Not, that we see ourselves as talentless, of course, we are damn good at what we do, we are makers after all - we are all in agreement on that one.

We make scarves and necklaces. We make e-books and soap. We make conversations and cookies. We make a business (maybe, maybe not). We make a life with our makings (always). Yes, we are makers.

In what way is a maker not an artist? Name one.
(I double dog dare you on this one)


I think we are I have been a little chicken to use this word. I think it is this little chicken part of me that keeps me from getting accepted into certain shows and certain categories within certain shows. I have been practicing though. I say, "I am an artist" and feel where the tension (block) is in my body and work on releasing that.

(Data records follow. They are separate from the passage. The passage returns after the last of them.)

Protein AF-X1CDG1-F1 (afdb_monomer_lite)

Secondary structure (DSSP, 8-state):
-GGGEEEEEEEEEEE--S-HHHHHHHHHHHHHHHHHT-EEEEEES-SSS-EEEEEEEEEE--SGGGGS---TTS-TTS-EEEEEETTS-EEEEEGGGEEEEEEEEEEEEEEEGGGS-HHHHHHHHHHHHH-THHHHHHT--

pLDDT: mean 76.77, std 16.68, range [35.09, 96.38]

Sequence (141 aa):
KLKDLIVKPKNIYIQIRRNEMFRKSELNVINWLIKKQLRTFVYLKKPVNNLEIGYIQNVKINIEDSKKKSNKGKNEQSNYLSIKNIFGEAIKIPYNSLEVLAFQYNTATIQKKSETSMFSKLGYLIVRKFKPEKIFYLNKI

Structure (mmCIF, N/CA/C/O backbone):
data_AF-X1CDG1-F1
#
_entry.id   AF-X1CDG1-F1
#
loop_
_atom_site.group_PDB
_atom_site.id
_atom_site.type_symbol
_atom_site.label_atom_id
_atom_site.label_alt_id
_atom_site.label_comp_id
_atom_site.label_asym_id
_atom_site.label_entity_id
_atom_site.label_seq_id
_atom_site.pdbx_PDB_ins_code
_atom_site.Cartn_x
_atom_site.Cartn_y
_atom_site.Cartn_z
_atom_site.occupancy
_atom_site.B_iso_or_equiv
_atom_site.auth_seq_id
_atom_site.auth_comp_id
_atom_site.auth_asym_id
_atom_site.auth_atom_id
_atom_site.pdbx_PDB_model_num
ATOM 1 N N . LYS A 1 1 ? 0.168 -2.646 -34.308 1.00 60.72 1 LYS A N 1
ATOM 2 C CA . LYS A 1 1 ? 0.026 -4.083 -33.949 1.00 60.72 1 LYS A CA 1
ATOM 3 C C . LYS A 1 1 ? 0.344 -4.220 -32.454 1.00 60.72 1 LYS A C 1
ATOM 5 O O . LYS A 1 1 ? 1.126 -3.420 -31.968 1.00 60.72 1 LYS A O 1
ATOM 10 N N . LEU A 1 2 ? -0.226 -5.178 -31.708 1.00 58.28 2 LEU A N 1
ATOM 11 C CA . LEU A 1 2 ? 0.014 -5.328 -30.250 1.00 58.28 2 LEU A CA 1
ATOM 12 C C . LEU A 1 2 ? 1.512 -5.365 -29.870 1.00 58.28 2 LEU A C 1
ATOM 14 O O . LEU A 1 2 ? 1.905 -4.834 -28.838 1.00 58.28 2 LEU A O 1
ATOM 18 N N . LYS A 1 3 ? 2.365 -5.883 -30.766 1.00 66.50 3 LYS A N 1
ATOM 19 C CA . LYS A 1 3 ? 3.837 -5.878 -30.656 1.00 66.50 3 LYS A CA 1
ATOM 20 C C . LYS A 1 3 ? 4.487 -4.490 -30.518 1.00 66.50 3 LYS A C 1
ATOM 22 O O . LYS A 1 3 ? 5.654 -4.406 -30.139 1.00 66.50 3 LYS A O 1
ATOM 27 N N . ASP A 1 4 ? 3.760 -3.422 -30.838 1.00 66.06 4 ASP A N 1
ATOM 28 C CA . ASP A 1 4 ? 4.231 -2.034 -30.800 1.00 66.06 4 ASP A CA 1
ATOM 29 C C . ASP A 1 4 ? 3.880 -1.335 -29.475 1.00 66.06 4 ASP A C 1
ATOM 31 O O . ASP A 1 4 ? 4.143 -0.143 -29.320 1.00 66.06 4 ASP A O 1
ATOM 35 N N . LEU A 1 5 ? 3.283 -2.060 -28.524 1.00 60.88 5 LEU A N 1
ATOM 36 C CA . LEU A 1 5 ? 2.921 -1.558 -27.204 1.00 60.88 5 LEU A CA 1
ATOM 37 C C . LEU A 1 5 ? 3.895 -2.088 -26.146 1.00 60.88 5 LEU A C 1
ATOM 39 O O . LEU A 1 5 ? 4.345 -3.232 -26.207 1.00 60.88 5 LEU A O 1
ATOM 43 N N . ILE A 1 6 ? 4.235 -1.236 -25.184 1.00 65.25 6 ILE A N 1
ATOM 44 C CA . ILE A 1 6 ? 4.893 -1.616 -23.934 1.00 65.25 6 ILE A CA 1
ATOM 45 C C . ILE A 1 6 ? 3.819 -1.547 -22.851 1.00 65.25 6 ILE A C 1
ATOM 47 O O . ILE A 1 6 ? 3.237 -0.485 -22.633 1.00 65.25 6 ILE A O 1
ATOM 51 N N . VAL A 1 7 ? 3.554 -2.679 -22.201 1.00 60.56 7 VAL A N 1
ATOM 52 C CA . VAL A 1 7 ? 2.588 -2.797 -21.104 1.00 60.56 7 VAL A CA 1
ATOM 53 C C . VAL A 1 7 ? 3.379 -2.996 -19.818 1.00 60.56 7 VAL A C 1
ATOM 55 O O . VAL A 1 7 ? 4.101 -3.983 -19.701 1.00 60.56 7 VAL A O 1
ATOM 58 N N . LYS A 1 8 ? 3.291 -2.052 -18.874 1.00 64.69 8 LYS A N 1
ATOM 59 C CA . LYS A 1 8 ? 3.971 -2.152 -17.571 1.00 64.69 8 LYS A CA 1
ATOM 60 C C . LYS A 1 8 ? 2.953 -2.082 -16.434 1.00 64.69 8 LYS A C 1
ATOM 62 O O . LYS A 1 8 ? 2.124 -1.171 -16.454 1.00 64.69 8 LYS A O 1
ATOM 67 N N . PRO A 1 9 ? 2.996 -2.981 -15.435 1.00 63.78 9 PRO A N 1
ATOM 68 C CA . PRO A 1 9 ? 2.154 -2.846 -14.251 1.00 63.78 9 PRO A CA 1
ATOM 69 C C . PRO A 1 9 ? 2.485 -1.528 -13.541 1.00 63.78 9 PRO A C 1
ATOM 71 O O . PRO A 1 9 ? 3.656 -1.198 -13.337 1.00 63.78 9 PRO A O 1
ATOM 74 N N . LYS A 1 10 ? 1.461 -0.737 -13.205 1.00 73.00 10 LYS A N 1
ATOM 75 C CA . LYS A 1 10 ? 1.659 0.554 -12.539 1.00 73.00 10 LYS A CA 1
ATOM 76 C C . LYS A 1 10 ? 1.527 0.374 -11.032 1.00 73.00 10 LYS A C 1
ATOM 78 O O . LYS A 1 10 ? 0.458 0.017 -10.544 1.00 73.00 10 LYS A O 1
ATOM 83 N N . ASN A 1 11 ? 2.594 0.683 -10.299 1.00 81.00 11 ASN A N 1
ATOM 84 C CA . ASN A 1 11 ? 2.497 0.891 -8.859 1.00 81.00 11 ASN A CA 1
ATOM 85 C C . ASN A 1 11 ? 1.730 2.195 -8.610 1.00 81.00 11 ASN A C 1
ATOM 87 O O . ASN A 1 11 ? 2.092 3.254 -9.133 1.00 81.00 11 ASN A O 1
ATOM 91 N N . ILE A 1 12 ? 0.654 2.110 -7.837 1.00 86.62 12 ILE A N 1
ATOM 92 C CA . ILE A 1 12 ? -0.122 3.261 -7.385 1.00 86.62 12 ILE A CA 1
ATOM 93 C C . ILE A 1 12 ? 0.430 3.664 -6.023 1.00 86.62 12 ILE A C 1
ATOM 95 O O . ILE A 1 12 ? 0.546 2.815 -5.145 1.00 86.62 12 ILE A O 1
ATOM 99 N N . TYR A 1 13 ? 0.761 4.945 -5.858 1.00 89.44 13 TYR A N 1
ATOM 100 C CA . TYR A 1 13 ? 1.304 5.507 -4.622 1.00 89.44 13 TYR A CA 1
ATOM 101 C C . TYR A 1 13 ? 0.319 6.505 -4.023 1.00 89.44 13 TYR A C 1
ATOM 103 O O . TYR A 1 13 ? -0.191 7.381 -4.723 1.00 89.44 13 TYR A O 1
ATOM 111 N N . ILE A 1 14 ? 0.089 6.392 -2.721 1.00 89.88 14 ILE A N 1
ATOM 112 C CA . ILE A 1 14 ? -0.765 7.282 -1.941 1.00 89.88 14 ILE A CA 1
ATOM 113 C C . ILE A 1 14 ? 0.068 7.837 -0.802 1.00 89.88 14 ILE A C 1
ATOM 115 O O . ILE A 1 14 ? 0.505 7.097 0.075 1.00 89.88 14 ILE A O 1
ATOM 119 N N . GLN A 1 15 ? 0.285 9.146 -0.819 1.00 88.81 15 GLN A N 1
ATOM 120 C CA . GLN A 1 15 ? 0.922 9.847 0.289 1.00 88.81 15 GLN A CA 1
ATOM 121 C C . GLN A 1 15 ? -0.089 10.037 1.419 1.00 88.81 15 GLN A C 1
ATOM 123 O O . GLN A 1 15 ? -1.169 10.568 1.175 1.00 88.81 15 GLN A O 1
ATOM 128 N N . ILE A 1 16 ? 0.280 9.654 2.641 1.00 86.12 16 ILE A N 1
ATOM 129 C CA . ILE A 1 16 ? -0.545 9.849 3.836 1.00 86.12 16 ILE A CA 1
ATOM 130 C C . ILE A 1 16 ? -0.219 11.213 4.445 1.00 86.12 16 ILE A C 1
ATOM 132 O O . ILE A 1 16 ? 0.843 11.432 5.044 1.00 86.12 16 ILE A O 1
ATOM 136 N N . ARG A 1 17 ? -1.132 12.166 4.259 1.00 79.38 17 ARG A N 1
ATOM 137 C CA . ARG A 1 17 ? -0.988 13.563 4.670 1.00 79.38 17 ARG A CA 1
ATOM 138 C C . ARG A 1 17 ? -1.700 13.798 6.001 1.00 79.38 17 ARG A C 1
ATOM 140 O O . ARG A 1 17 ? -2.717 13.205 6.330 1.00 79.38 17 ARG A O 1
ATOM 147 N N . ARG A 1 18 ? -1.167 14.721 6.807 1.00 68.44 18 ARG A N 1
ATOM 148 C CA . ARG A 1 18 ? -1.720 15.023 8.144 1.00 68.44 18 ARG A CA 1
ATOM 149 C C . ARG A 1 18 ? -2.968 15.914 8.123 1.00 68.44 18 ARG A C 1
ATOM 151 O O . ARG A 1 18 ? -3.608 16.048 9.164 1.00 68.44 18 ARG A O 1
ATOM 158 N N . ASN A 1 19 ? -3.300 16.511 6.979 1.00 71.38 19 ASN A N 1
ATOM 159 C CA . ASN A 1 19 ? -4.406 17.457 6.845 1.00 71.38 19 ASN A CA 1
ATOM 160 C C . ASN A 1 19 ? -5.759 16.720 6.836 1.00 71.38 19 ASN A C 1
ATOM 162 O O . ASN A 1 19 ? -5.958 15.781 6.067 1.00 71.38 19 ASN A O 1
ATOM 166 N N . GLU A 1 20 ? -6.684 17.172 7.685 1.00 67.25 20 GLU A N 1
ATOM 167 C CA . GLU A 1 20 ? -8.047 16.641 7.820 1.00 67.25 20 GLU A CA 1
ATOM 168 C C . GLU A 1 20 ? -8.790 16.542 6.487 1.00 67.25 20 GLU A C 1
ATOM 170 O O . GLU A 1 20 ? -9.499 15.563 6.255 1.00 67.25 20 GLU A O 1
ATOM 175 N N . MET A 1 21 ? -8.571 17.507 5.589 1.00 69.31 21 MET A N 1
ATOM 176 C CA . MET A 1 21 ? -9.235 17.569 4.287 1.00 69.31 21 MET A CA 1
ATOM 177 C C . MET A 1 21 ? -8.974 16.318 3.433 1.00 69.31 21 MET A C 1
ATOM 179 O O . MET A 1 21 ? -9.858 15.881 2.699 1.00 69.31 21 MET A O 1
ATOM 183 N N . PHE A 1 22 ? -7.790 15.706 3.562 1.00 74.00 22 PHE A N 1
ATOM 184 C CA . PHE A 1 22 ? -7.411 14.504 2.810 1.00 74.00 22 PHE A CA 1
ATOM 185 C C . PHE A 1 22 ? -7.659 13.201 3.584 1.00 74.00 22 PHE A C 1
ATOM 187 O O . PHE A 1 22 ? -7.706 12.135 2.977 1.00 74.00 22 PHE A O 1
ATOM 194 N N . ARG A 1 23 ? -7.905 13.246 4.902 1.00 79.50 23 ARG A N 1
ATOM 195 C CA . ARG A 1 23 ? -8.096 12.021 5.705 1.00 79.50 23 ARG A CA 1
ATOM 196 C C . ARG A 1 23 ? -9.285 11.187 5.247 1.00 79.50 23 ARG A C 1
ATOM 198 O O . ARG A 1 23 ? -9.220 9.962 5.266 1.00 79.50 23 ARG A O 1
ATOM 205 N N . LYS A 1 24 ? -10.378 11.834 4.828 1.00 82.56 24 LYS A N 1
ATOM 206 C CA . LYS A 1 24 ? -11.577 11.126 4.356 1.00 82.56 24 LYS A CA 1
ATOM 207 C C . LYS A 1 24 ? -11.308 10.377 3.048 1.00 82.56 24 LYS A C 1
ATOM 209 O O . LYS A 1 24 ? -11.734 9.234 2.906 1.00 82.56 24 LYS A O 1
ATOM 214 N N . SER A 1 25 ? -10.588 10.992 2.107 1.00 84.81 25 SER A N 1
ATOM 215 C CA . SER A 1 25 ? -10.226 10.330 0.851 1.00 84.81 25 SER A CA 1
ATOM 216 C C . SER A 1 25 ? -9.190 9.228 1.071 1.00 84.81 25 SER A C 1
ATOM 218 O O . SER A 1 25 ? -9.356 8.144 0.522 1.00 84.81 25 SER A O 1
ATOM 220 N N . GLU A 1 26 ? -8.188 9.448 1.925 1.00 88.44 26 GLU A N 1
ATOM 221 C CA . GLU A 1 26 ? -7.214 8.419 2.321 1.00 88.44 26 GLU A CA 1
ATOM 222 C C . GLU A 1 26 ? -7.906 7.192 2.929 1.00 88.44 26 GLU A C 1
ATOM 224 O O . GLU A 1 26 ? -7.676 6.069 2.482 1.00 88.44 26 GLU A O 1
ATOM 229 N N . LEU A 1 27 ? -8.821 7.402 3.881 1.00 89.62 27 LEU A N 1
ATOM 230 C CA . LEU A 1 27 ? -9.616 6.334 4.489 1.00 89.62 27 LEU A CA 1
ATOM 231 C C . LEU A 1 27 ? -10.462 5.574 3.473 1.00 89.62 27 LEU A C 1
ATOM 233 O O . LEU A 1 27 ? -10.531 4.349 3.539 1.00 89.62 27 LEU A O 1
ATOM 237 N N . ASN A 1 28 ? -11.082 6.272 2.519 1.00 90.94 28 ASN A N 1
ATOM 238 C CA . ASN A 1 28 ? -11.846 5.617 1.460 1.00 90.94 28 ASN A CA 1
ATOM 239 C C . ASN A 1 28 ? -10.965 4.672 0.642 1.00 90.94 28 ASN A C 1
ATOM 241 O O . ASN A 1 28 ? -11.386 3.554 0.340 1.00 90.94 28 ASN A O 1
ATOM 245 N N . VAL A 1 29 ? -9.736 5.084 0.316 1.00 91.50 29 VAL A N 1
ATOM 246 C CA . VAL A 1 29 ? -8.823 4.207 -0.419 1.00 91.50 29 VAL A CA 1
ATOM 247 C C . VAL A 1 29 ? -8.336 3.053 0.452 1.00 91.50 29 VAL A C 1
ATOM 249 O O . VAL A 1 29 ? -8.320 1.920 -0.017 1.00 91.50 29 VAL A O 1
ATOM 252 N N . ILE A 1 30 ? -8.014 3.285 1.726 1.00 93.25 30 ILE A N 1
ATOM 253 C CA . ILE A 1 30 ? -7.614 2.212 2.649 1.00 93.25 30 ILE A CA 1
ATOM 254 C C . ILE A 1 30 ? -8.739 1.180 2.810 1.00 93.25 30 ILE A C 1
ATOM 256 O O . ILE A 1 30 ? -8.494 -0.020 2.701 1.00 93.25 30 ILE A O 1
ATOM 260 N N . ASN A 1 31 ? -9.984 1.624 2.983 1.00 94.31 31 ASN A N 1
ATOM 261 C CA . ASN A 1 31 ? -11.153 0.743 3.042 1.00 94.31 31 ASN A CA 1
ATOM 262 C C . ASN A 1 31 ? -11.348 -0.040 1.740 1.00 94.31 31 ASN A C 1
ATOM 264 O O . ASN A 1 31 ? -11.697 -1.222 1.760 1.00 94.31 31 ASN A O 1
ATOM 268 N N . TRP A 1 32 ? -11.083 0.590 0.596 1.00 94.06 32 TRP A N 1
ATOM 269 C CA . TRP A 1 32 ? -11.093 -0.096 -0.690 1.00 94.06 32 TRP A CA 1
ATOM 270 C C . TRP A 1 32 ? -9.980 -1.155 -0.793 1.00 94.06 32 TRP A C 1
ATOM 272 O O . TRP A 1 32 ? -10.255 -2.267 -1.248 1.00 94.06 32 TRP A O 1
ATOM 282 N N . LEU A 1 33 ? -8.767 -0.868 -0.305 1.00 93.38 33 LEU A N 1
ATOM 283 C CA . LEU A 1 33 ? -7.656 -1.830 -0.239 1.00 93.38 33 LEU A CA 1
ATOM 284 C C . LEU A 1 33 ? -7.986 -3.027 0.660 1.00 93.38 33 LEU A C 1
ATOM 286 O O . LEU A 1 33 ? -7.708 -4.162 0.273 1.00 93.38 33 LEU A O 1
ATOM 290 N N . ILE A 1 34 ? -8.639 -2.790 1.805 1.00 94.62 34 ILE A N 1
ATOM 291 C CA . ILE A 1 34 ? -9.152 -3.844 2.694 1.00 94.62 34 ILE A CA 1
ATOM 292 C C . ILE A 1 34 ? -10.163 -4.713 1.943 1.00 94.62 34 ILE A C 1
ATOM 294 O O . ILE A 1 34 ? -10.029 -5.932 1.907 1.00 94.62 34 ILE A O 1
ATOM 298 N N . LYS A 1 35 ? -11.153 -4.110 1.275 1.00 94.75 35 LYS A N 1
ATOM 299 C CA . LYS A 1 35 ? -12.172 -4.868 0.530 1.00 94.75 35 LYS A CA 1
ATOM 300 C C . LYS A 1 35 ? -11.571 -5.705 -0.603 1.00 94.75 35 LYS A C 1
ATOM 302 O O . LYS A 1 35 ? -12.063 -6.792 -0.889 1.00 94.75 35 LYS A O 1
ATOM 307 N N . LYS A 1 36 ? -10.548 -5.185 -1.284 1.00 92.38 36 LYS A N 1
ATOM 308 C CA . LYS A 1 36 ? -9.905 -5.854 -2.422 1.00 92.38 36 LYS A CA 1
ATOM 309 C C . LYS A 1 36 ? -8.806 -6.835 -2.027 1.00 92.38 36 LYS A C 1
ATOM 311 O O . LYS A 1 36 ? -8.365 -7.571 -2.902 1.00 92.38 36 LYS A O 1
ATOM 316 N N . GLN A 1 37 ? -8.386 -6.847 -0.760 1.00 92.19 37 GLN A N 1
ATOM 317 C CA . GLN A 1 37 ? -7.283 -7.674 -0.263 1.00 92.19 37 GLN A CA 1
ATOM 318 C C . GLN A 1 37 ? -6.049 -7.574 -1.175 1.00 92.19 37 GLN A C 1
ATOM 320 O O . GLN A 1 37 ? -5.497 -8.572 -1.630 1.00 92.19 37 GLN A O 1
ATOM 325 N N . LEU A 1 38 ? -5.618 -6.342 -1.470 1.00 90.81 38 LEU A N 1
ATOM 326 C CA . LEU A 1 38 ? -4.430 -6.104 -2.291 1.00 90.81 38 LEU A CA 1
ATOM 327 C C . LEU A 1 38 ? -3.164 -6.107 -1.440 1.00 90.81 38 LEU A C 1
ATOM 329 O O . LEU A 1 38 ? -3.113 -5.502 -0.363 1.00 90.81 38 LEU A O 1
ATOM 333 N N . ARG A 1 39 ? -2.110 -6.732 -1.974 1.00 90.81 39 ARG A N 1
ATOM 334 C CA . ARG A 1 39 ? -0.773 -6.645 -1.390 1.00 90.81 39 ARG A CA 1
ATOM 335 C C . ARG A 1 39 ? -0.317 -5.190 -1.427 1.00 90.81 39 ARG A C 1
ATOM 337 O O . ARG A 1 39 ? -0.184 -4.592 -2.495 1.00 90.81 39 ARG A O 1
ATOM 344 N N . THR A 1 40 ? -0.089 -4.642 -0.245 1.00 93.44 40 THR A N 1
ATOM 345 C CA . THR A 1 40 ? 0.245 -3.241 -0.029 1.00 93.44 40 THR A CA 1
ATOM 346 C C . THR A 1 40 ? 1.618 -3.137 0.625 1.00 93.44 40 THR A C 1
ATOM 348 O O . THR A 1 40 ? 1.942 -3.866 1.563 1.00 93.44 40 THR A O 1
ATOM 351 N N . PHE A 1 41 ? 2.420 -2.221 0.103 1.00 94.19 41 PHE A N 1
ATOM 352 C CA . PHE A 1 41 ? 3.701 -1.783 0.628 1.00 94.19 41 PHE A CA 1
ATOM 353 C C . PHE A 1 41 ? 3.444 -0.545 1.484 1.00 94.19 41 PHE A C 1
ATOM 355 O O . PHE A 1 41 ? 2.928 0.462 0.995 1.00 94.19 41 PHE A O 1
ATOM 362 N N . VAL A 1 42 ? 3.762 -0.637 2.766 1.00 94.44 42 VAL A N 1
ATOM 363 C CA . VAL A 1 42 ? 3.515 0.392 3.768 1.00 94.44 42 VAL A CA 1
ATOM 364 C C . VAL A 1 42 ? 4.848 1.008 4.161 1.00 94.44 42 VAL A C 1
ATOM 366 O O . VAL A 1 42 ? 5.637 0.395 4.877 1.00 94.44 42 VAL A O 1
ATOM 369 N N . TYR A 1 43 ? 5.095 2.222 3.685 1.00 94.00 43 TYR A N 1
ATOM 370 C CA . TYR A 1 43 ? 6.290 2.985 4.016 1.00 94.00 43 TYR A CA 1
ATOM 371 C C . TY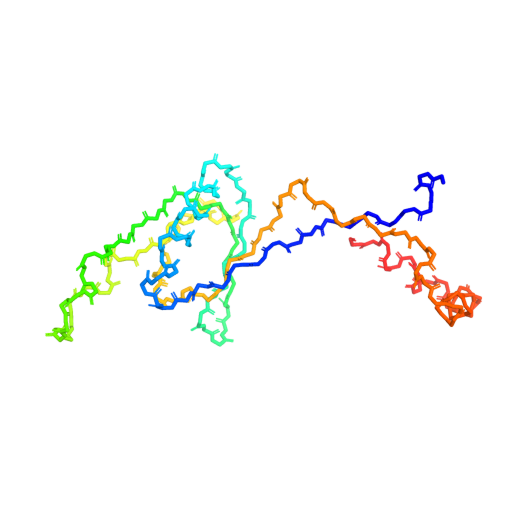R A 1 43 ? 6.057 3.795 5.288 1.00 94.00 43 TYR A C 1
ATOM 373 O O . TYR A 1 43 ? 5.037 4.479 5.435 1.00 94.00 43 TYR A O 1
ATOM 381 N N . LEU A 1 44 ? 7.012 3.701 6.205 1.00 92.62 44 LEU A N 1
ATOM 382 C CA . LEU A 1 44 ? 6.969 4.261 7.546 1.00 92.62 44 LEU A CA 1
ATOM 383 C C . LEU A 1 44 ? 7.983 5.396 7.682 1.00 92.62 44 LEU A C 1
ATOM 385 O O . LEU A 1 44 ? 9.084 5.320 7.148 1.00 92.62 44 LEU A O 1
ATOM 389 N N . LYS A 1 45 ? 7.645 6.404 8.486 1.00 90.81 45 LYS A N 1
ATOM 390 C CA . LYS A 1 45 ? 8.499 7.550 8.829 1.00 90.81 45 LYS A CA 1
ATOM 391 C C . LYS A 1 45 ? 9.609 7.146 9.809 1.00 90.81 45 LYS A C 1
ATOM 393 O O . LYS A 1 45 ? 9.657 7.640 10.934 1.00 90.81 45 LYS A O 1
ATOM 398 N N . LYS A 1 46 ? 10.466 6.202 9.418 1.00 86.12 46 LYS A N 1
ATOM 399 C CA . LYS A 1 46 ? 11.633 5.745 10.187 1.00 86.12 46 LYS A CA 1
ATOM 400 C C . LYS A 1 46 ? 12.870 5.644 9.286 1.00 86.12 46 LYS A C 1
ATOM 402 O O . LYS A 1 46 ? 12.722 5.380 8.096 1.00 86.12 46 LYS A O 1
ATOM 407 N N . PRO A 1 47 ? 14.082 5.854 9.827 1.00 79.19 47 PRO A N 1
ATOM 408 C CA . PRO A 1 47 ? 15.311 5.840 9.031 1.00 79.19 47 PRO A CA 1
ATOM 409 C C . PRO A 1 47 ? 15.729 4.432 8.581 1.00 79.19 47 PRO A C 1
ATOM 411 O O . PRO A 1 47 ? 16.348 4.286 7.534 1.00 79.19 47 PRO A O 1
ATOM 414 N N . VAL A 1 48 ? 15.388 3.393 9.352 1.00 75.06 48 VAL A N 1
ATOM 415 C CA . VAL A 1 48 ? 15.779 1.995 9.097 1.00 75.06 48 VAL A CA 1
ATOM 416 C C . VAL A 1 48 ? 14.554 1.090 9.208 1.00 75.06 48 VAL A C 1
ATOM 418 O O . VAL A 1 48 ? 13.636 1.389 9.971 1.00 75.06 48 VAL A O 1
ATOM 421 N N . ASN A 1 49 ? 14.529 -0.012 8.450 1.00 82.12 49 ASN A N 1
ATOM 422 C CA . ASN A 1 49 ? 13.420 -0.974 8.388 1.00 82.12 49 ASN A CA 1
ATOM 423 C C . ASN A 1 49 ? 12.077 -0.311 8.074 1.00 82.12 49 ASN A C 1
ATOM 425 O O . ASN A 1 49 ? 11.059 -0.662 8.651 1.00 82.12 49 ASN A O 1
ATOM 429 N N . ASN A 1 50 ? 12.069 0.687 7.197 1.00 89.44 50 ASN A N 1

(a great release exercise, works for me with pain, too - based on accupressure points and psychology is the tapping solution - very easy to do, google it if you are interested, Cheryl Richardson has a video on youtube - I wouldn't do it in line at the post office, but it is strangely effective)

I say it in the grocery store.

"Paper or plastic?"
"I am an artist."

I say it in the restaurant.

"Lemon in your tea?"
"I am an artist."

I say it to hubs every night.

"Anything good happen today?
"I am an artist."

It's starting to work (I am an artist).

Anyhoo, if this is a conversation that interests you, Seth Godin has an excellent new book, The Icharus Deception, how high will you fly, that may get you thinking about "why we have decided we are not artists and whether it is worth considering why we made this decision and what it might take to unmake it."

No answers from Olive on this one, just more questions - I am feeling the need to relate the word artist to anyone living an authentic life and touching other people with their authenticity - someone focused on the journey and not the finish line - someone like us.